> [Goal of the exercise] Write out, from the entries below, exactly the lines that run between the lines holding "ATOM 89 O O" and "ATOM 93 C CA", inclusive, and stop there.

(Stored dataset items)
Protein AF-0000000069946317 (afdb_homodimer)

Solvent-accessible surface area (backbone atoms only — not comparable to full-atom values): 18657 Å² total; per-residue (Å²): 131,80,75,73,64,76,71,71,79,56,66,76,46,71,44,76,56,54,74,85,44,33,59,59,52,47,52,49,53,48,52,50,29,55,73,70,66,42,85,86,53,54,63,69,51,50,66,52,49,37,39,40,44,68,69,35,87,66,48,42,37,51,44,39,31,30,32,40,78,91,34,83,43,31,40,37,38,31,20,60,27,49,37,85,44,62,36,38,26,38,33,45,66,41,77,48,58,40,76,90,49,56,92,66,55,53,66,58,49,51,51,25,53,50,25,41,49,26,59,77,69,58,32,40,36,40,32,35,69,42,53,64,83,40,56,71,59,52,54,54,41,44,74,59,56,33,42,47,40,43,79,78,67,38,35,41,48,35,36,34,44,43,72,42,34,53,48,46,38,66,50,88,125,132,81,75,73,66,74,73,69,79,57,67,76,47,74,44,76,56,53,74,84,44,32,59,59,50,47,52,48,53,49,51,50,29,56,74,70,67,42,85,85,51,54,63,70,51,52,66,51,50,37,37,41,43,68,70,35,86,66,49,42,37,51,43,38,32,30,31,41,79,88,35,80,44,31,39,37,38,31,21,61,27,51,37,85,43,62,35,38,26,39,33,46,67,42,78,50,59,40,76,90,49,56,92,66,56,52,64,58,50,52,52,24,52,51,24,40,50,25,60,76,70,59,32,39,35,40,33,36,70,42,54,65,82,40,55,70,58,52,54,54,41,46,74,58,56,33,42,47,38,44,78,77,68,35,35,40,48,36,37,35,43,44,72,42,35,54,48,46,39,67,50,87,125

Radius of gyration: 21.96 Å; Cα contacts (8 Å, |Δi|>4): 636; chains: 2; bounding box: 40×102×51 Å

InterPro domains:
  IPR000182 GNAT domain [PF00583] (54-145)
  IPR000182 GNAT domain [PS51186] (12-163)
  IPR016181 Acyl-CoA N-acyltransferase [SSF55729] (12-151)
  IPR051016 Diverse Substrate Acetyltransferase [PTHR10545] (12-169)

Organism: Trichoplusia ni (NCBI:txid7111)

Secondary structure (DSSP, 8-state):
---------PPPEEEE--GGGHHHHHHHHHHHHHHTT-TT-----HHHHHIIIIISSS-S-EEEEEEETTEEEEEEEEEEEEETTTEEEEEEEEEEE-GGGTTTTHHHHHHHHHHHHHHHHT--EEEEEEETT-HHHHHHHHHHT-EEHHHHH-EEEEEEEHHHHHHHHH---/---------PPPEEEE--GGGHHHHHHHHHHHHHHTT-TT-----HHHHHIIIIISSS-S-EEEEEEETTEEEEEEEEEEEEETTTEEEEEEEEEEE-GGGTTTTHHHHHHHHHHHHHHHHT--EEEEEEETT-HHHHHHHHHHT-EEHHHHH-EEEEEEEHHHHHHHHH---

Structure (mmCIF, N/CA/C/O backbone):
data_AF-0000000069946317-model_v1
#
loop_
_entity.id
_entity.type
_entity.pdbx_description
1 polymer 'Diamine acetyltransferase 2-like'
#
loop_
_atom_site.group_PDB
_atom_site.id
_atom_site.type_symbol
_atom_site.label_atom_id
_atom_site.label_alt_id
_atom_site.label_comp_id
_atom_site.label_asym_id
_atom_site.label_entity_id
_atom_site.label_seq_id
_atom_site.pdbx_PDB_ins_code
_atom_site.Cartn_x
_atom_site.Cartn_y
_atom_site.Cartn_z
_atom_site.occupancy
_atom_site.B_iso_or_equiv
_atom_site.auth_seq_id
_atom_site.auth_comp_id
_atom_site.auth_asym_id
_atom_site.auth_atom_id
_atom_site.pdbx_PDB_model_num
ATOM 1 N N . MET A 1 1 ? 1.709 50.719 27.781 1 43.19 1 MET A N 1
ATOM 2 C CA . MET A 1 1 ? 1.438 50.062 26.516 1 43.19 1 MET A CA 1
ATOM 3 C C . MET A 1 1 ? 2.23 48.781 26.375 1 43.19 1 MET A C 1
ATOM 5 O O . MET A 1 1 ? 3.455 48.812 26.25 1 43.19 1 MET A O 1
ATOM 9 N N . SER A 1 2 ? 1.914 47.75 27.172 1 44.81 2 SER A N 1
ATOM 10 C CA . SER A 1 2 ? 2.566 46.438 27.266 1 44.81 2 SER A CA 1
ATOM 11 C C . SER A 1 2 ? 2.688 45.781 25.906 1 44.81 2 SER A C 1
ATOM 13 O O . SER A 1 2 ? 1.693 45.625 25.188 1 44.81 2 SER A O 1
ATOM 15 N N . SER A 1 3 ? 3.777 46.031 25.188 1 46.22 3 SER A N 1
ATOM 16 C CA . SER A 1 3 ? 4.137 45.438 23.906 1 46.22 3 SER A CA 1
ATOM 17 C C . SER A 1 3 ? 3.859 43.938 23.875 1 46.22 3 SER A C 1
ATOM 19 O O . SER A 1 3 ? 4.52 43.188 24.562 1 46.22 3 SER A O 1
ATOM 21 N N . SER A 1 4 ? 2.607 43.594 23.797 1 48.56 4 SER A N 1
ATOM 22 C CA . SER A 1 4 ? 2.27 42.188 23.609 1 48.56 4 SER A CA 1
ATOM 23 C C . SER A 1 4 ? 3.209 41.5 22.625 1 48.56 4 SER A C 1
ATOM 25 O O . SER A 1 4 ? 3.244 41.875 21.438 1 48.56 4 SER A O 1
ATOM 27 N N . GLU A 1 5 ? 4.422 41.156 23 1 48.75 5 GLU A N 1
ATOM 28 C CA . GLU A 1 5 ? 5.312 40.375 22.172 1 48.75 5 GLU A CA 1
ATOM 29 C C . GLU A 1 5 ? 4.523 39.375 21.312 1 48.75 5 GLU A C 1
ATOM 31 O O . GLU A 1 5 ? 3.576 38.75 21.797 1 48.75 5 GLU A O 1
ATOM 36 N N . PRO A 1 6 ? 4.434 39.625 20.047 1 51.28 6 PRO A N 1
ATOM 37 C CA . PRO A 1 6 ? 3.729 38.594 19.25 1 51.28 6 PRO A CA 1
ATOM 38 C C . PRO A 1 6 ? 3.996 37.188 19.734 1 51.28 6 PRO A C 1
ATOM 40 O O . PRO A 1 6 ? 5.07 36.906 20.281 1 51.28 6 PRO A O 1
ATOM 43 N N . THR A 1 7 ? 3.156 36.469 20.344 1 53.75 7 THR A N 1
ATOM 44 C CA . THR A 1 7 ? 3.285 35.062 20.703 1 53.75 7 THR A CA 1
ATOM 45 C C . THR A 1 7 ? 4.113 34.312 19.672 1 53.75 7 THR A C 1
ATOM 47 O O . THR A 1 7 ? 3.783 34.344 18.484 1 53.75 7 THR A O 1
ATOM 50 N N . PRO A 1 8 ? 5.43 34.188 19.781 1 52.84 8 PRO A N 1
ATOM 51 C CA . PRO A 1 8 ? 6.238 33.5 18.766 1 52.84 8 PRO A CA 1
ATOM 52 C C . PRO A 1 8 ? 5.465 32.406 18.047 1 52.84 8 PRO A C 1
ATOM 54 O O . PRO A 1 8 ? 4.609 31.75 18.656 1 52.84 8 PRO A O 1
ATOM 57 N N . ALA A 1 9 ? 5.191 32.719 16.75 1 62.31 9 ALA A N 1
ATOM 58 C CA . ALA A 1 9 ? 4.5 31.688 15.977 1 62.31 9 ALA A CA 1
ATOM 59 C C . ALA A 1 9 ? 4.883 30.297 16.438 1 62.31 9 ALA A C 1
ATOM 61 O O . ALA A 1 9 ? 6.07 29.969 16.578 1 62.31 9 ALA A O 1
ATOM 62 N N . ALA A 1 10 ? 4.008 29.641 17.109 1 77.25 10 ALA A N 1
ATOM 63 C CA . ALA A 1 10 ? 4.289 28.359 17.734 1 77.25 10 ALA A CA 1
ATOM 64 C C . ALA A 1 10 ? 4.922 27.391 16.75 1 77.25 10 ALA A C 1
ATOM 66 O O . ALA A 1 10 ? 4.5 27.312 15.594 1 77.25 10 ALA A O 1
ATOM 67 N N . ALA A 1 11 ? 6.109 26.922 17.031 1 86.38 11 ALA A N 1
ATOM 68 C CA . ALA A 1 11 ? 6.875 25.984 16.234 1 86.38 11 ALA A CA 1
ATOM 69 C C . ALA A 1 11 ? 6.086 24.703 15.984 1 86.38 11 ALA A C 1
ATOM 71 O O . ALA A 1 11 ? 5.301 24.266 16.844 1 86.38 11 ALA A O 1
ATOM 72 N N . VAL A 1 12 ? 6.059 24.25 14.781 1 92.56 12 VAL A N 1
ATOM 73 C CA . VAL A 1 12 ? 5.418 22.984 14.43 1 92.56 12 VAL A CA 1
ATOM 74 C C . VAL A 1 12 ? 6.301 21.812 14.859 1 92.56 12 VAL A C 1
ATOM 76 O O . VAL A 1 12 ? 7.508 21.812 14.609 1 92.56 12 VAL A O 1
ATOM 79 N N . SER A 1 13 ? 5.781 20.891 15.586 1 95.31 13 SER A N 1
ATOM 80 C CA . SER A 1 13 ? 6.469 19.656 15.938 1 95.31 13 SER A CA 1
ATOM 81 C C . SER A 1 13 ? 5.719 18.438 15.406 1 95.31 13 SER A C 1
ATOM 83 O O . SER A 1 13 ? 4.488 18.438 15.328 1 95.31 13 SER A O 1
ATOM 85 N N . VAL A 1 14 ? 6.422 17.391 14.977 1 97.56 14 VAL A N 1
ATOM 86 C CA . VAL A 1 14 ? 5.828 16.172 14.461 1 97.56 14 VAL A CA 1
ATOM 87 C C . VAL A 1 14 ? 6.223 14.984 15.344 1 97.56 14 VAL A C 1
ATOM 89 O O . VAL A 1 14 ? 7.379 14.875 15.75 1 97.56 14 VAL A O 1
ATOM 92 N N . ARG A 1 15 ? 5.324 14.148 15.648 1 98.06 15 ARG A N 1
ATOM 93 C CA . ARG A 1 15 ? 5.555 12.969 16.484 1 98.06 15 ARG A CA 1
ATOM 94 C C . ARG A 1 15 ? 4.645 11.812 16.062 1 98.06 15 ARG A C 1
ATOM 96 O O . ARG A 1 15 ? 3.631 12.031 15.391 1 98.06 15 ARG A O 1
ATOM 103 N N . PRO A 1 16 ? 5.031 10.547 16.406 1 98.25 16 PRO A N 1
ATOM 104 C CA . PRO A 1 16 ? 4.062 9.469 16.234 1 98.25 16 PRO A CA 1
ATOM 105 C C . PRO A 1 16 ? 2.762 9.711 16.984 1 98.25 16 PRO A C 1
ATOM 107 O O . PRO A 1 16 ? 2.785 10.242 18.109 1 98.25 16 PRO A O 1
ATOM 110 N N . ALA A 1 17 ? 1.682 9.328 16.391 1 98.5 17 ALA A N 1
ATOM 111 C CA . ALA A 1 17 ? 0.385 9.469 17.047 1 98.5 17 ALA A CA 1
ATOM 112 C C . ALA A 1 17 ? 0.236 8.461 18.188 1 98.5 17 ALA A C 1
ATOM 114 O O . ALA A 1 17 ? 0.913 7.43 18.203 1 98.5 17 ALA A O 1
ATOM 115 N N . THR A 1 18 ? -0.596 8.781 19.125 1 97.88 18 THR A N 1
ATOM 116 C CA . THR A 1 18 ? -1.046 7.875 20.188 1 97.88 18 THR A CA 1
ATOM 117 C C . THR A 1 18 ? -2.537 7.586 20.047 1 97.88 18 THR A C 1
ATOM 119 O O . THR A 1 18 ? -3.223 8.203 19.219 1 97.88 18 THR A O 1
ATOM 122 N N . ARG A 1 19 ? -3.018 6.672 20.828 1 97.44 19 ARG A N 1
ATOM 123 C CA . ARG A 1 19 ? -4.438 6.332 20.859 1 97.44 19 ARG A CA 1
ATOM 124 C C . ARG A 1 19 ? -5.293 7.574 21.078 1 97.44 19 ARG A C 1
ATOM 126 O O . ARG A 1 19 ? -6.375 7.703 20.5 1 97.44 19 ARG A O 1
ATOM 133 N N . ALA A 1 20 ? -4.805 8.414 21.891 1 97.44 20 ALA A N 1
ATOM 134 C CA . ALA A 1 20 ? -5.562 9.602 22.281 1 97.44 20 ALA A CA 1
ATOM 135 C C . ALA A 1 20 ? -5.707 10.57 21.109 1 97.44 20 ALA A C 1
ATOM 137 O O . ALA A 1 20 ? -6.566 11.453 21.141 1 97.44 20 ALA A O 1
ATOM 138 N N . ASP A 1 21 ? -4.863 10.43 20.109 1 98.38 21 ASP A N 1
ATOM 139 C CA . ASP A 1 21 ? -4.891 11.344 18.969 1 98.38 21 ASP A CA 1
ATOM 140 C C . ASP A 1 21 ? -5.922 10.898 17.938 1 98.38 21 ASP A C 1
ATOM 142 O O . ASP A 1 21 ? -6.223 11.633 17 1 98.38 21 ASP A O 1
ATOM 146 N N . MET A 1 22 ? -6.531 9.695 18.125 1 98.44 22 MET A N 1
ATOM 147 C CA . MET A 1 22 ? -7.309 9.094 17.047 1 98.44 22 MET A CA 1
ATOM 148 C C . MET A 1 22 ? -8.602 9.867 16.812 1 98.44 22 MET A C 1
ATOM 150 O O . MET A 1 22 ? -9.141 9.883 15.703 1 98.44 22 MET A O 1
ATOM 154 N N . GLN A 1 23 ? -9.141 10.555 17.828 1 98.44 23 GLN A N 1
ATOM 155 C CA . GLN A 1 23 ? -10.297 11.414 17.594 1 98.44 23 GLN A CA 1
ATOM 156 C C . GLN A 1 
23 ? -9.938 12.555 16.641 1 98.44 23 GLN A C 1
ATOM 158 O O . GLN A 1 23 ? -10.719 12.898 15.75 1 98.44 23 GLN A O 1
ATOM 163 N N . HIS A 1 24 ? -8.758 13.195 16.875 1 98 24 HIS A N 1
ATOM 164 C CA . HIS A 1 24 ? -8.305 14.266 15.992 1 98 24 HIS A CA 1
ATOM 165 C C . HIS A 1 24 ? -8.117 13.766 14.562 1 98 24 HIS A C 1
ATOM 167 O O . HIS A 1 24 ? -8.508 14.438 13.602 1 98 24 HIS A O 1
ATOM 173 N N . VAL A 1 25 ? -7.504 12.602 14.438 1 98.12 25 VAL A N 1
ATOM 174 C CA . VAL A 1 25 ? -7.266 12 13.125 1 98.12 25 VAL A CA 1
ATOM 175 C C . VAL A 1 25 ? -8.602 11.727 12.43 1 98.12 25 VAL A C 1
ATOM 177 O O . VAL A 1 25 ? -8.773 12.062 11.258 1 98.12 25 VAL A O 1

> [Solution]
ATOM 89 O O . VAL A 1 14 ? 7.379 14.875 15.75 1 97.56 14 VAL A O 1
ATOM 92 N N . ARG A 1 15 ? 5.324 14.148 15.648 1 98.06 15 ARG A N 1
ATOM 93 C CA . ARG A 1 15 ? 5.555 12.969 16.484 1 98.06 15 ARG A CA 1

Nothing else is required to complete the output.